[EXTRACTED MATERIAL — start]

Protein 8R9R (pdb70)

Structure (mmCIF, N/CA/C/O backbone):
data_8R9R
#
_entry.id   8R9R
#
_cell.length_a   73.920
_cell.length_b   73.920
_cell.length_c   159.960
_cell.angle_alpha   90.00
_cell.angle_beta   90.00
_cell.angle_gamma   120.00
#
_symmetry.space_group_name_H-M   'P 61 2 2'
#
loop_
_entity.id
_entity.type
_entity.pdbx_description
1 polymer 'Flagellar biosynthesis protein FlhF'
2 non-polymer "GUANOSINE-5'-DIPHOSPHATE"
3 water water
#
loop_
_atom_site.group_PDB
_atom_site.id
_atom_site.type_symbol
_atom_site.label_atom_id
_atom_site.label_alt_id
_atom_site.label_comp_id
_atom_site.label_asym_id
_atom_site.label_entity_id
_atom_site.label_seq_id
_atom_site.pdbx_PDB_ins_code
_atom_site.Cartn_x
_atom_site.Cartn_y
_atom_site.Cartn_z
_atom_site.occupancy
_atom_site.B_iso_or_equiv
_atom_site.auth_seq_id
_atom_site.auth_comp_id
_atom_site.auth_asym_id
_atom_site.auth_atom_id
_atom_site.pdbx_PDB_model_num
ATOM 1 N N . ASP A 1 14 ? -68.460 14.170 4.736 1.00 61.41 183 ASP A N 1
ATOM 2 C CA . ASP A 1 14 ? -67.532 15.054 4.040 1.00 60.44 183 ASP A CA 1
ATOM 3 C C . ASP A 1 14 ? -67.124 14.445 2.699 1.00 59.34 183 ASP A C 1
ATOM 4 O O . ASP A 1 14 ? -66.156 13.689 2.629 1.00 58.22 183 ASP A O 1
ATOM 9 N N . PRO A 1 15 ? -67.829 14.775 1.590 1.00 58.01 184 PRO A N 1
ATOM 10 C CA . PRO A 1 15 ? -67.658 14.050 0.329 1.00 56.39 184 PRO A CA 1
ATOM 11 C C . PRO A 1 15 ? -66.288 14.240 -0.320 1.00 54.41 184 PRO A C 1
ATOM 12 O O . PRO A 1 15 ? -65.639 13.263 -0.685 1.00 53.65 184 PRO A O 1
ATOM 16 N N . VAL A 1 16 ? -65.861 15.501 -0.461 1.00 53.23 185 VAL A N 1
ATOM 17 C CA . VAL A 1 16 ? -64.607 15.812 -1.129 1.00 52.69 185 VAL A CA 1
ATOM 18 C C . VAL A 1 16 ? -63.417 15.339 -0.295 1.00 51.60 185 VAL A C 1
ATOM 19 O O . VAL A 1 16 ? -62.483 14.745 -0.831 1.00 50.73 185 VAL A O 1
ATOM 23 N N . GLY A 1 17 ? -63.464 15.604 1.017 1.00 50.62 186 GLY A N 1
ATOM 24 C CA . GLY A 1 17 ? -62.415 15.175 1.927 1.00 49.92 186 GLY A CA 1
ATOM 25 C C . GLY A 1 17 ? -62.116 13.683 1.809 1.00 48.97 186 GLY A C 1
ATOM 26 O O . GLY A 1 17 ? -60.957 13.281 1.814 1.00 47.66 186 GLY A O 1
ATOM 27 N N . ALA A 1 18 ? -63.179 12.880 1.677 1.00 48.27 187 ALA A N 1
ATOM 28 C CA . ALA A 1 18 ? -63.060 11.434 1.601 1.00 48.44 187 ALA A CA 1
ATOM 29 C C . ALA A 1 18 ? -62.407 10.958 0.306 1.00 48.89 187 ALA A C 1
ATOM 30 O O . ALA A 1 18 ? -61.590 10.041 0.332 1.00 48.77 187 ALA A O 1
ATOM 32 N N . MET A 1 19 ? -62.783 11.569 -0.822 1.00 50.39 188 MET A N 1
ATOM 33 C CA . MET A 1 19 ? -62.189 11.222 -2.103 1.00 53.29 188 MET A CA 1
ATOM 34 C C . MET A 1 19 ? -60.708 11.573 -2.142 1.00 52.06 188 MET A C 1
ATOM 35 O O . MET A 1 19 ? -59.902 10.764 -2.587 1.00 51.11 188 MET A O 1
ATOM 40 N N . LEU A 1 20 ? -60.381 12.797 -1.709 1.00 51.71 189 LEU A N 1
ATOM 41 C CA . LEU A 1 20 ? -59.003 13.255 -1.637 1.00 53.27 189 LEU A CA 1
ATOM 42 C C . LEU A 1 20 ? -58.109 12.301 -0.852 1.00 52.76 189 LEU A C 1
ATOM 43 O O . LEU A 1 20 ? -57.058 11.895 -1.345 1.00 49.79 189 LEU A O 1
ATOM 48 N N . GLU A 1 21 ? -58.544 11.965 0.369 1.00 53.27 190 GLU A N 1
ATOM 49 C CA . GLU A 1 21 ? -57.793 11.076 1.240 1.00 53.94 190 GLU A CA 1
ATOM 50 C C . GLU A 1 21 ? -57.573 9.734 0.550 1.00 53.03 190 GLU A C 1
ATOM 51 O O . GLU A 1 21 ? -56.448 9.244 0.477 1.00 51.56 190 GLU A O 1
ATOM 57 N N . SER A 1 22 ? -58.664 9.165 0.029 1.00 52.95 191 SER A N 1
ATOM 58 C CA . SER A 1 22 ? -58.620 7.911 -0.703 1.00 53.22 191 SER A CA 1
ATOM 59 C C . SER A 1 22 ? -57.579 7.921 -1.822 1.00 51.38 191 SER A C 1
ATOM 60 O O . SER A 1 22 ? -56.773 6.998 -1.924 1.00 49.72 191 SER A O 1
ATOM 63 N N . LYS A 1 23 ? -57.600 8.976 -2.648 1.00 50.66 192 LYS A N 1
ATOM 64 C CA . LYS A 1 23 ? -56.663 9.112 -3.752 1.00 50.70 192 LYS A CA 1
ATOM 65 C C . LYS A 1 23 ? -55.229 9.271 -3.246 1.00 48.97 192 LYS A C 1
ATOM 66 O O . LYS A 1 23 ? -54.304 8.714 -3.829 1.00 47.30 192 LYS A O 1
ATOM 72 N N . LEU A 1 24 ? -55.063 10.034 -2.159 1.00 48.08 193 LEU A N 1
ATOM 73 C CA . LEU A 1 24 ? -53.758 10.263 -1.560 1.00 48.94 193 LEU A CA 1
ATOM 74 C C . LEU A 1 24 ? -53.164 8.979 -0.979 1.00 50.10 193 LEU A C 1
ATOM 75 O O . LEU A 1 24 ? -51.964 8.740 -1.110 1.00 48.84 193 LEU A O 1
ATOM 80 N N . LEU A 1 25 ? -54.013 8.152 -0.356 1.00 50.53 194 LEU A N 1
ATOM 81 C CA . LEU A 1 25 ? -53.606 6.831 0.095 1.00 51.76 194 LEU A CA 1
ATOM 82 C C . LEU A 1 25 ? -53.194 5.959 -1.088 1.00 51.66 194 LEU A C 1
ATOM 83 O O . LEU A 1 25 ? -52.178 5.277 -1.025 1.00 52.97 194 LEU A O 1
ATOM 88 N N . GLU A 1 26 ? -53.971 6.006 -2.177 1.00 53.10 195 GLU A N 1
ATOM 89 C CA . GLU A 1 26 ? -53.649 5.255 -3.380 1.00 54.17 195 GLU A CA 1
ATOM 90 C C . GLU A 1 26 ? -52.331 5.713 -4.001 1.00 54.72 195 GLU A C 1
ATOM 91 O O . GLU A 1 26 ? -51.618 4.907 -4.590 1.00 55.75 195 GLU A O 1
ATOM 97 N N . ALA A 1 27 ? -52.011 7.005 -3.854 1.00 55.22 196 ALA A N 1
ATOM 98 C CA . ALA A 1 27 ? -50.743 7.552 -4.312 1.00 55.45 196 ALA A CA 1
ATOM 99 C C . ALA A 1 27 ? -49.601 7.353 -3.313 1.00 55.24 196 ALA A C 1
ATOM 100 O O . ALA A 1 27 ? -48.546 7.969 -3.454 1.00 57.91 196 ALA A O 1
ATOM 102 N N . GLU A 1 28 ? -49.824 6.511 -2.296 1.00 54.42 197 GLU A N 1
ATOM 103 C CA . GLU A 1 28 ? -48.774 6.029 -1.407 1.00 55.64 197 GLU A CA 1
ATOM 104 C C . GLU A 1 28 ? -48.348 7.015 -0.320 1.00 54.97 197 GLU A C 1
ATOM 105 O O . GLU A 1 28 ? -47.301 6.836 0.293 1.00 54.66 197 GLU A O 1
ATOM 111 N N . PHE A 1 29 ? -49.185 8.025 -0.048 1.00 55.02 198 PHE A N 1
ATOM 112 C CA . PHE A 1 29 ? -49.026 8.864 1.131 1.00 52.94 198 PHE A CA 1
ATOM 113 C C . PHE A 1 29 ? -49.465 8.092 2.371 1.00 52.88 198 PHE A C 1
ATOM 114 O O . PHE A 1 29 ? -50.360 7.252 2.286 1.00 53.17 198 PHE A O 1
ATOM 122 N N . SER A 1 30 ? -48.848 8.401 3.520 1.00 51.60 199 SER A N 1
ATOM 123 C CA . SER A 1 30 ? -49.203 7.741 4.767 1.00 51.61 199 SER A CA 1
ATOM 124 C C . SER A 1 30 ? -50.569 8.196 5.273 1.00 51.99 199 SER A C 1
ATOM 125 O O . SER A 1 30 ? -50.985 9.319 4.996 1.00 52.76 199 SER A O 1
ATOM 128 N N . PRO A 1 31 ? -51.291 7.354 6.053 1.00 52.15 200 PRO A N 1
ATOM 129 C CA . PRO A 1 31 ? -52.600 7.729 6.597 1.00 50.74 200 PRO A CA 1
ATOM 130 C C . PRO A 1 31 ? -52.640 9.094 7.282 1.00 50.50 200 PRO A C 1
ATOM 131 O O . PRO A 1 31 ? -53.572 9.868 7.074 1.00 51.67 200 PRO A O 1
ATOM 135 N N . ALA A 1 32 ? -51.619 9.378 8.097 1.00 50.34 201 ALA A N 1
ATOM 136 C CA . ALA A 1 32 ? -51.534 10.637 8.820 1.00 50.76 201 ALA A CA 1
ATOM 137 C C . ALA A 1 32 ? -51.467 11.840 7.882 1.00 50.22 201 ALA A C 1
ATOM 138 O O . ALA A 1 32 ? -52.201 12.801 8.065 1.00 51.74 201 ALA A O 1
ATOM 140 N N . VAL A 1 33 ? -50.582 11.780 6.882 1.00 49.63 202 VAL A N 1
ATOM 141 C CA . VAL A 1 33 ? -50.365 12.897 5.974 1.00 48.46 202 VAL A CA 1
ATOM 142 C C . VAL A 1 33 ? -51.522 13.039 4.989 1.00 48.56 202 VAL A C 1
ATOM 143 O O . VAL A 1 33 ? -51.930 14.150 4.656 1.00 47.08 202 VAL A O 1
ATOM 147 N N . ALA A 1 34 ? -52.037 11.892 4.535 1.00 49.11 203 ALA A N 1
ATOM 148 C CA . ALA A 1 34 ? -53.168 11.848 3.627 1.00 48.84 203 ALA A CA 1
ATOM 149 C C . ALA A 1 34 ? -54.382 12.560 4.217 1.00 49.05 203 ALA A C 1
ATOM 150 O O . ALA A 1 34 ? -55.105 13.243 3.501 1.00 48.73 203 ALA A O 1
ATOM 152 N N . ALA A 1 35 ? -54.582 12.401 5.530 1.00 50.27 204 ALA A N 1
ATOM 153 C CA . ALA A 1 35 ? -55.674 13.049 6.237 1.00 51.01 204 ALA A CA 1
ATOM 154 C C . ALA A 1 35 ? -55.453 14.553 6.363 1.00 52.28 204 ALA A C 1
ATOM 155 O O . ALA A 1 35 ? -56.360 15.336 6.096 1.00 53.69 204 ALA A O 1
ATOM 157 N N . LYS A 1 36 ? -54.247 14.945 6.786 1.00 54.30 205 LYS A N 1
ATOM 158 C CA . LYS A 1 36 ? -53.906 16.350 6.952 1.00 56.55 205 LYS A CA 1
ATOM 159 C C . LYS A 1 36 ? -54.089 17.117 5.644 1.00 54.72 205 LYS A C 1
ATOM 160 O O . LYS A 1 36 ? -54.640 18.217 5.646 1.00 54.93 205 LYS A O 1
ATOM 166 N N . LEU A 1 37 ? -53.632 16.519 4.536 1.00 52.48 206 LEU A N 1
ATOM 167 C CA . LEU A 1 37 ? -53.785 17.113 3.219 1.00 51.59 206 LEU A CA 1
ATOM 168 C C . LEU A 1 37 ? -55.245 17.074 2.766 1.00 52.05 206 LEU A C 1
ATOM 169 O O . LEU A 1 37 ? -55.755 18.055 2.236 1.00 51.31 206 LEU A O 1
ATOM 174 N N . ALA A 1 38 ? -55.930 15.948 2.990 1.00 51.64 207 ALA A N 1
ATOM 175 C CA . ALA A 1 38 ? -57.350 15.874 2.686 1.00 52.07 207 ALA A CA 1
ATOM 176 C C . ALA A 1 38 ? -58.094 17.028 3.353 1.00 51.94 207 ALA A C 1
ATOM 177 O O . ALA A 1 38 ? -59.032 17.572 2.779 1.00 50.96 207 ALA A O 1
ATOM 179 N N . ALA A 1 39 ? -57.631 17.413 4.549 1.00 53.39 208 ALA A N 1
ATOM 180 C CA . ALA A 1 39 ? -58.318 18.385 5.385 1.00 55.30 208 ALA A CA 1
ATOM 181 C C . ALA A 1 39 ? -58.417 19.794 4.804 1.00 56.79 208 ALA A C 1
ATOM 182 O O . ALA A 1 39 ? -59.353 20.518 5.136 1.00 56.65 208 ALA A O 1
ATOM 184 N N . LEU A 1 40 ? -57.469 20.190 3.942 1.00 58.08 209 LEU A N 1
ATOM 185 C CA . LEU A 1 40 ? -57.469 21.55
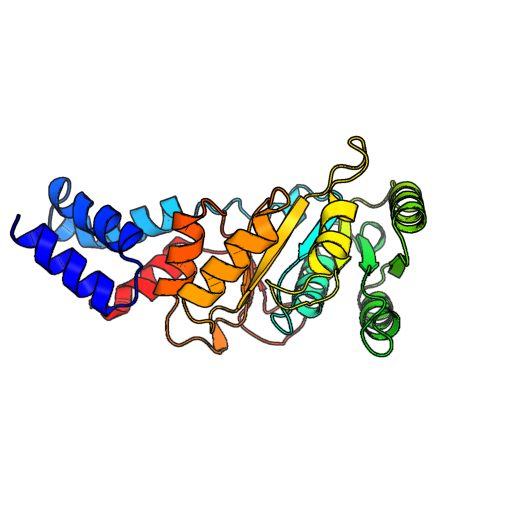2 3.425 1.00 60.40 209 LEU A CA 1
ATOM 186 C C . LEU A 1 40 ? -58.474 21.748 2.287 1.00 61.30 209 LEU A C 1
ATOM 187 O O . LEU A 1 40 ? -58.731 22.878 1.872 1.00 59.64 209 LEU A O 1
ATOM 192 N N . SER A 1 41 ? -59.090 20.654 1.821 1.00 61.59 210 SER A N 1
ATOM 193 C CA . SER A 1 41 ? -60.255 20.757 0.956 1.00 61.54 210 SER A CA 1
ATOM 194 C C . SER A 1 41 ? -61.436 21.410 1.672 1.00 61.79 210 SER A C 1
ATOM 195 O O . SER A 1 41 ? -62.434 21.736 1.037 1.00 58.91 210 SER A O 1
ATOM 198 N N . GLN A 1 42 ? -61.311 21.569 2.996 1.00 62.86 211 GLN A N 1
ATOM 199 C CA . GLN A 1 42 ? -62.294 22.265 3.810 1.00 63.53 211 GLN A CA 1
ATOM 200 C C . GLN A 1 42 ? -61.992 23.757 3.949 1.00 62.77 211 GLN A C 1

[EXTRACTED MATERIAL — finish]

_WHAT YOU WILL DO_: Beginning with the line that contains "ATOM 198 N N", repeat every line through the end of the records and nothing more.

_TASK ANSWER_:
ATOM 198 N N . GLN A 1 42 ? -61.311 21.569 2.996 1.00 62.86 211 GLN A N 1
ATOM 199 C CA . GLN A 1 42 ? -62.294 22.265 3.810 1.00 63.53 211 GLN A CA 1
ATOM 200 C C . GLN A 1 42 ? -61.992 23.757 3.949 1.00 62.77 211 GLN A C 1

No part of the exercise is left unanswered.